Cleaning your computer, computer components and peripherals helps to keep everything in good working condition.
A general rule of thumb is to clean your PC's case every week or so and every 2-3 months clean the inside of your PC.
1. When cleaning a component and/or the computer itself, switch it off before cleaning.
2. Never spray or squirt any type of liquid onto any computer component. If a spray is needed, spray the liquid onto a lint free cloth and then use that cloth to rub down the component.
3. You can use a vacuum to suck up dirt, dust, or hair around your computer on the outside case and on your keyboard. However, do not use a standard vacuum for the inside of your computer as it generates a lot of static electricity that can damage the internal components of your computer. For cleaning inside use a pressurised air duster.
4. When cleaning, be careful not to accidentally adjust any controls or unplug a cable.
The plastic case that houses your PC's components can be cleaned with a lint free cloth that has been slightly dampened with tap water. For stubborn stains, add a little household detergent to the cloth. It is strongly recommended that you never use a solvent cleaner on your PC's plastic case.

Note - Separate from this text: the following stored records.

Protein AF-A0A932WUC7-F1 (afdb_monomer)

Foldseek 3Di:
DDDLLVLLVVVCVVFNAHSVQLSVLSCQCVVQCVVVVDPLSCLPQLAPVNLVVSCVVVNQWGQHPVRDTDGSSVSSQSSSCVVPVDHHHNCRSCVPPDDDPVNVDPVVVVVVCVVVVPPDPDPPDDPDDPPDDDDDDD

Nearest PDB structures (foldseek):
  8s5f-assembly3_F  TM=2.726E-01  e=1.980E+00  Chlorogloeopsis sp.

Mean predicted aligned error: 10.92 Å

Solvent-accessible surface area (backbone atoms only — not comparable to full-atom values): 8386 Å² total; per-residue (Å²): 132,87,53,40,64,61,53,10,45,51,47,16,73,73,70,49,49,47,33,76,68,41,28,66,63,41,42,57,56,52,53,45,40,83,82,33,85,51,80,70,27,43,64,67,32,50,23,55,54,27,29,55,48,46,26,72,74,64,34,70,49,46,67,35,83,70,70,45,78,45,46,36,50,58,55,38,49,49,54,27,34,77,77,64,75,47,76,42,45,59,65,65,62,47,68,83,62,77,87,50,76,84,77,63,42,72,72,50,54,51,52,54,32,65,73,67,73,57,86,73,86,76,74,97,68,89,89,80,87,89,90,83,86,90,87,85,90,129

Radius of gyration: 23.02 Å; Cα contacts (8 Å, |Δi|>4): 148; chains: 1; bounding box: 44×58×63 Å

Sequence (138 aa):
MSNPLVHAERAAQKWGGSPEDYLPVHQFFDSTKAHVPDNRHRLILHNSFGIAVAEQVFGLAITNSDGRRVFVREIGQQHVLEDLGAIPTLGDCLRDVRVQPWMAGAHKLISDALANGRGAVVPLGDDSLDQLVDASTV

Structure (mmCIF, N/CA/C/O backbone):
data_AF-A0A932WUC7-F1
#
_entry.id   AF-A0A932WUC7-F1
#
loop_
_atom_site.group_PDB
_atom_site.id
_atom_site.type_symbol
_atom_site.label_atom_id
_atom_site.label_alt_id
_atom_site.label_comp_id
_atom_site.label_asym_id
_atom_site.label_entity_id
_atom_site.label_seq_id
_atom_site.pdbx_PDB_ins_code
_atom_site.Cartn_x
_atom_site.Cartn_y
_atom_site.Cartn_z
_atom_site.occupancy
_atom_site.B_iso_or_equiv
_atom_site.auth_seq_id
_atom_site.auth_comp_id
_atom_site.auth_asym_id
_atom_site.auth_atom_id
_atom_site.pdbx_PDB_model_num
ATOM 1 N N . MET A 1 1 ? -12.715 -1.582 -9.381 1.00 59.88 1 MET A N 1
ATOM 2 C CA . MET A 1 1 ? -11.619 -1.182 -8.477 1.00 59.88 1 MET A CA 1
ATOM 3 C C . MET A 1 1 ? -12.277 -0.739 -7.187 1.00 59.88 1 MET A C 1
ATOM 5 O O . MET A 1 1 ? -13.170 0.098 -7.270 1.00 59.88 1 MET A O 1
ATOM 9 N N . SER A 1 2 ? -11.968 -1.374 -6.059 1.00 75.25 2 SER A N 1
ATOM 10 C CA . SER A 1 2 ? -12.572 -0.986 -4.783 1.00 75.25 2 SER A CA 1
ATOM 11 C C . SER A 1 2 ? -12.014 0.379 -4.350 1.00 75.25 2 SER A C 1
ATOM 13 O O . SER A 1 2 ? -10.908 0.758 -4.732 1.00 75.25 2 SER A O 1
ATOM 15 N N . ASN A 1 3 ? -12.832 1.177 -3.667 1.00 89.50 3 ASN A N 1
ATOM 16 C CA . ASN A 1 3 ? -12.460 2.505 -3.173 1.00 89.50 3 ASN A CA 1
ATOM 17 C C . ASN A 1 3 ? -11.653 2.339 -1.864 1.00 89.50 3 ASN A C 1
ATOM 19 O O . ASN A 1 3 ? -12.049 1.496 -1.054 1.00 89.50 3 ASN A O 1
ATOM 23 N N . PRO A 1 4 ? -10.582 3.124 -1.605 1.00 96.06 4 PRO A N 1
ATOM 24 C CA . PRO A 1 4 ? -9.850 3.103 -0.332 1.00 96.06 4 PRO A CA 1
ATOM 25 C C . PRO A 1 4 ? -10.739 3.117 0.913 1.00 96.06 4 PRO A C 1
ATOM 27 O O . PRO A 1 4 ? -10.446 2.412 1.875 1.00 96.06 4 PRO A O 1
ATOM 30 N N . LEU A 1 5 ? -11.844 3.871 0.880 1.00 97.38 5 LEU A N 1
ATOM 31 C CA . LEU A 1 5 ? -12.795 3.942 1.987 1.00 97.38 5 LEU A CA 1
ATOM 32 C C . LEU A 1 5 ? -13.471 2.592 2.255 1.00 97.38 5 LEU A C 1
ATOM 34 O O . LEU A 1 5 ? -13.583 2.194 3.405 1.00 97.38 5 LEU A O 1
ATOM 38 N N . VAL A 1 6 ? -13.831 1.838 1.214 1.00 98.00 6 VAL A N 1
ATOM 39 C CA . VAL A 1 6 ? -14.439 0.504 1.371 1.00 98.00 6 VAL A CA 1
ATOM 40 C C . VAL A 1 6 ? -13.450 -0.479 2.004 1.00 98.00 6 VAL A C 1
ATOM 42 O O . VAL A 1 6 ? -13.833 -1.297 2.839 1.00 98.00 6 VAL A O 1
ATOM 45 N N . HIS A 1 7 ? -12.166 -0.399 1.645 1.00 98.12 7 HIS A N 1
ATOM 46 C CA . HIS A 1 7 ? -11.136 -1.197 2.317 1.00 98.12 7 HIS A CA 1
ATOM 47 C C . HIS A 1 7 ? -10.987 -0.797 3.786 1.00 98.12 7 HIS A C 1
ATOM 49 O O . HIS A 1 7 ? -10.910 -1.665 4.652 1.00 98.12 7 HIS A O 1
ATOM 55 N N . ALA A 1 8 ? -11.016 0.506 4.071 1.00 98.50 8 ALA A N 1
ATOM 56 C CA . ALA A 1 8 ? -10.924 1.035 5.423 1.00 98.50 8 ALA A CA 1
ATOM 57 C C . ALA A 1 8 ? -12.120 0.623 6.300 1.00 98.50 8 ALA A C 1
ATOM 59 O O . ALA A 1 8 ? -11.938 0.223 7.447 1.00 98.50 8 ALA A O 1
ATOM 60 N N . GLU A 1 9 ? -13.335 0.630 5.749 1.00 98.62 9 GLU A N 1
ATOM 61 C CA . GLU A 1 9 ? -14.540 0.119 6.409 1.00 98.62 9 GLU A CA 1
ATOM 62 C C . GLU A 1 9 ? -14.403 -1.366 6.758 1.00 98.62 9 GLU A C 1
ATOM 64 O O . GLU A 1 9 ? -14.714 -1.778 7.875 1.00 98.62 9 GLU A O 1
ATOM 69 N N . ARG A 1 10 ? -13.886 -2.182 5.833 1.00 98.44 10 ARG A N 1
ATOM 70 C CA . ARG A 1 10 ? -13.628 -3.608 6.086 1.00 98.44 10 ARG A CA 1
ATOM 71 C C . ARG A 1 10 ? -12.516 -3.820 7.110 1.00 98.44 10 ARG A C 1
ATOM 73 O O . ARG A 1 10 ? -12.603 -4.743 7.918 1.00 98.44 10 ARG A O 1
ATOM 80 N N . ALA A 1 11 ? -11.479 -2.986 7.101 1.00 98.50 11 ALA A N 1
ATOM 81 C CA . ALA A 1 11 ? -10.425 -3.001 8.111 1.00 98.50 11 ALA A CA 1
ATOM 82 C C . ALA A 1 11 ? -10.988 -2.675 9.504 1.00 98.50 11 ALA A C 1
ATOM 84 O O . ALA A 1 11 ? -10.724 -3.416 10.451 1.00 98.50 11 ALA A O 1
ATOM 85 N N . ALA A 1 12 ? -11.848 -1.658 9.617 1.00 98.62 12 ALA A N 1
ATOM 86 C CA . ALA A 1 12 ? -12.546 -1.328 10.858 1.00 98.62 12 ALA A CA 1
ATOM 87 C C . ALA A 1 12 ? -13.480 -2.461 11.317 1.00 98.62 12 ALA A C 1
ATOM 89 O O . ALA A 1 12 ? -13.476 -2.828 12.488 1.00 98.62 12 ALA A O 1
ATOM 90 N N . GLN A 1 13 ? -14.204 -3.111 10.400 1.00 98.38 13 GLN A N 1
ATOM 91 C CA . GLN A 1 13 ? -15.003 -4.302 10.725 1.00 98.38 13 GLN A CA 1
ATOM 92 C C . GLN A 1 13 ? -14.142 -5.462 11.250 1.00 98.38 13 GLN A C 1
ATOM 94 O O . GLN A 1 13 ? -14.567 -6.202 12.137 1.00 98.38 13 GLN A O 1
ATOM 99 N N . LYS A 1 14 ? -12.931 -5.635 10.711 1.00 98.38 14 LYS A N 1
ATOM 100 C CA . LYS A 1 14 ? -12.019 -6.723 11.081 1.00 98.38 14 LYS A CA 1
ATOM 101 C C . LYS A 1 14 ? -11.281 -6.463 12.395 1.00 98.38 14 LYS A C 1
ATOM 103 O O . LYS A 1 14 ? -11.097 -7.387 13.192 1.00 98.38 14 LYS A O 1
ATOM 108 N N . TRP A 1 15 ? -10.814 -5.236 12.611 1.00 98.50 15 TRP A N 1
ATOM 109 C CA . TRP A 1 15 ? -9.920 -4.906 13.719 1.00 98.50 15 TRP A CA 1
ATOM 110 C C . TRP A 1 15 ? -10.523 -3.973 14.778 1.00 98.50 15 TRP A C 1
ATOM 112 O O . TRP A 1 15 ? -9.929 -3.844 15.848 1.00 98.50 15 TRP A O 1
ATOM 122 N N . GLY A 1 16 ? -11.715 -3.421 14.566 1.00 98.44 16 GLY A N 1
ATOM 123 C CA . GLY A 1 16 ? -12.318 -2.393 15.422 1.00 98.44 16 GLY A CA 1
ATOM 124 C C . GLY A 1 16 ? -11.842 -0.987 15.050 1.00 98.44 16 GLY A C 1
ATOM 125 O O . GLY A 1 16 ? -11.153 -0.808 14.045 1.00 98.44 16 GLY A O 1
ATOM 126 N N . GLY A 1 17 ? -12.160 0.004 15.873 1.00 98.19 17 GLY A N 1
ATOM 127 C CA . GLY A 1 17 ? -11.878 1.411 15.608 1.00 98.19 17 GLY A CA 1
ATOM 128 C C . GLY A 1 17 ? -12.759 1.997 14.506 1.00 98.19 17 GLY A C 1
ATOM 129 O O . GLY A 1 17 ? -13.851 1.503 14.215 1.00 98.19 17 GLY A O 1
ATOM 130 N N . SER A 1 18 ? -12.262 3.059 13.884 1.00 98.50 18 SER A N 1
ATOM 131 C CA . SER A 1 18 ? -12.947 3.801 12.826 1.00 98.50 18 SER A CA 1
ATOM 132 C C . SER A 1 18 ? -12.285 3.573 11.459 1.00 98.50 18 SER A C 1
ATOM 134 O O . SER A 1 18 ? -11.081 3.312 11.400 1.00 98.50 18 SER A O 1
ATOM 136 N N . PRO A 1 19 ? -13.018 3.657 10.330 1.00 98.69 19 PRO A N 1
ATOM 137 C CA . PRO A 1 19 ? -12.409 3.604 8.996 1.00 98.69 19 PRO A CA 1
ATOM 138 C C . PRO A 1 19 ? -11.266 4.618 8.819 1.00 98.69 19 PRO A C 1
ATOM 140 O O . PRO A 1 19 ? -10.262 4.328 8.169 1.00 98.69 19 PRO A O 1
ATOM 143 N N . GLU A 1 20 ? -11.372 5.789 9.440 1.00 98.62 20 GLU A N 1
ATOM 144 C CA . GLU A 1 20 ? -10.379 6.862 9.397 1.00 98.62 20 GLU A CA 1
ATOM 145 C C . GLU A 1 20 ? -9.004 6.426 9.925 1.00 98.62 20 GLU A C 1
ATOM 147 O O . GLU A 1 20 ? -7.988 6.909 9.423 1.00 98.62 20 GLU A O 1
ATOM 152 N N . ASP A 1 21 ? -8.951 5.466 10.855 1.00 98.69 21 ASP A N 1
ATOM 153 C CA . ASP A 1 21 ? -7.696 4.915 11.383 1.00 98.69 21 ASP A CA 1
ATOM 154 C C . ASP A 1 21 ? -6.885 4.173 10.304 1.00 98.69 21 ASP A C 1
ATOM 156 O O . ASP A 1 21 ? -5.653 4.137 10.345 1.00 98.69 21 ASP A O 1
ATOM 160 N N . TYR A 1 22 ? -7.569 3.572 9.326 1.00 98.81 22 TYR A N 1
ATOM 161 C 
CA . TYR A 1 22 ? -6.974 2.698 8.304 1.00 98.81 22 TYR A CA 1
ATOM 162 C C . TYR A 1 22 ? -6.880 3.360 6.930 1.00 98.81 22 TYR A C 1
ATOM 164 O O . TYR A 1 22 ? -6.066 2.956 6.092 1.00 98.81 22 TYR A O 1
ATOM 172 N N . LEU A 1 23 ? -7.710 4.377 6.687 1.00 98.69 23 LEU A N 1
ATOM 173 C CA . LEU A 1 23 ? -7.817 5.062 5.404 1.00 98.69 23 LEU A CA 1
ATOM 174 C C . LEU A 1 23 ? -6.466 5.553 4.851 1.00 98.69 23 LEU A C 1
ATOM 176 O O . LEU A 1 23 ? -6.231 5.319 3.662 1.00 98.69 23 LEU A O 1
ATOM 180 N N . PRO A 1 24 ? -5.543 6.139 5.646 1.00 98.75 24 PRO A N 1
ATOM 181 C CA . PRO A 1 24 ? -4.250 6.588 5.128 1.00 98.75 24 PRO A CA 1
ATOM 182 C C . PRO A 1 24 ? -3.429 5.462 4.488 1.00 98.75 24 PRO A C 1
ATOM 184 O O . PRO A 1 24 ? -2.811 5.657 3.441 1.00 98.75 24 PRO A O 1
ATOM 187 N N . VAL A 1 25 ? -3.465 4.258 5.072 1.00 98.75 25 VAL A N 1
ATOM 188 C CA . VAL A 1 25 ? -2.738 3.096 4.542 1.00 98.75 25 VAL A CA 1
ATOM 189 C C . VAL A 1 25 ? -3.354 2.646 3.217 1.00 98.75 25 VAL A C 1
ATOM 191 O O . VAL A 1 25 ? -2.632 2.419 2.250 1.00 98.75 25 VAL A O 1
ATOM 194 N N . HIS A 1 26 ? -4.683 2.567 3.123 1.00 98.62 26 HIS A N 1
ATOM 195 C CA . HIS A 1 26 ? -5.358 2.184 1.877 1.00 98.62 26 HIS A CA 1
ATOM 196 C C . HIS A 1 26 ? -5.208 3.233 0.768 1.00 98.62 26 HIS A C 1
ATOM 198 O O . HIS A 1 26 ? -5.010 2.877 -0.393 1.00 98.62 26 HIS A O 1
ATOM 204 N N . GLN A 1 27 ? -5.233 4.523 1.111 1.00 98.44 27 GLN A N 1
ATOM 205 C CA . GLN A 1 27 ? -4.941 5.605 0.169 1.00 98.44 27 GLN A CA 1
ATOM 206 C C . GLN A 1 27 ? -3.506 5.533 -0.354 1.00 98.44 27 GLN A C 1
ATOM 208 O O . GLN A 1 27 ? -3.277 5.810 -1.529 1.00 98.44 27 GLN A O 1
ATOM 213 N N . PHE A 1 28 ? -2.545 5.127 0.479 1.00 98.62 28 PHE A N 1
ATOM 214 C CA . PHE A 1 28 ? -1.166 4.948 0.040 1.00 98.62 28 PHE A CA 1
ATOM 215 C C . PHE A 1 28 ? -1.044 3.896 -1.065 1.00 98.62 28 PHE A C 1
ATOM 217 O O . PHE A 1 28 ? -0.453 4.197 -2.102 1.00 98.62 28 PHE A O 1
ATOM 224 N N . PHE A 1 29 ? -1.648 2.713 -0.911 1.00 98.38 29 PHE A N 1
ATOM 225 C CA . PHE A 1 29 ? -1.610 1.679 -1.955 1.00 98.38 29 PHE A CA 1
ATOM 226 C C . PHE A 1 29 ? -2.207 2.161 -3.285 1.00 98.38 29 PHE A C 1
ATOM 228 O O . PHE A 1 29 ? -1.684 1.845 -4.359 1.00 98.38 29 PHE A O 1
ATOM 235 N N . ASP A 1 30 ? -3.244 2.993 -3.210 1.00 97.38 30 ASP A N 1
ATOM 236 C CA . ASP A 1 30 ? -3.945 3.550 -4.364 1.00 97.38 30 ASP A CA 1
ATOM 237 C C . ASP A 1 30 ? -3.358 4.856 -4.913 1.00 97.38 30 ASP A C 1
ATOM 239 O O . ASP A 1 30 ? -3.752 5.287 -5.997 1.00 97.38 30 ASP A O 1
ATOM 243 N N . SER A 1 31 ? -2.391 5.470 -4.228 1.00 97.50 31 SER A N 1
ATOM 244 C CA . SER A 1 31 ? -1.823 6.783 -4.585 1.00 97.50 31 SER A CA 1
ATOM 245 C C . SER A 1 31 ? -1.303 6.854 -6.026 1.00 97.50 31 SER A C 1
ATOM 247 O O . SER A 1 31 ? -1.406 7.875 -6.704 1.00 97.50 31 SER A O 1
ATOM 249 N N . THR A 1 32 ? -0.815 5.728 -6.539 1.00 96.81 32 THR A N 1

Make sure all vents and air holes are hair and lint free by rubbing a cloth over the holes and the vents. It is also helpful to take a vacuum around each of the hole, vents, and crevices on the computer. It is safe to use a standard vacuum when cleaning the outside vents of a computer.
Before you carry out any work on your computer make sure you protect your PC's delicate circuits from static electric charges on your body by properly grounding yourself. If you don't have a grounding strap at least ground your body by touching the metal part on the outside of your PC's case before touching the inside of your PC or any component, including the motherboard.
Dust and especially particles of cigarette smoke can build up and corrode circuitry causing various problems such as computer lockups. So cleaning the inside of your PC is vitally important.
When inside the computer take the necessary anti static precautions and be careful not to dislodge any cables or other connections.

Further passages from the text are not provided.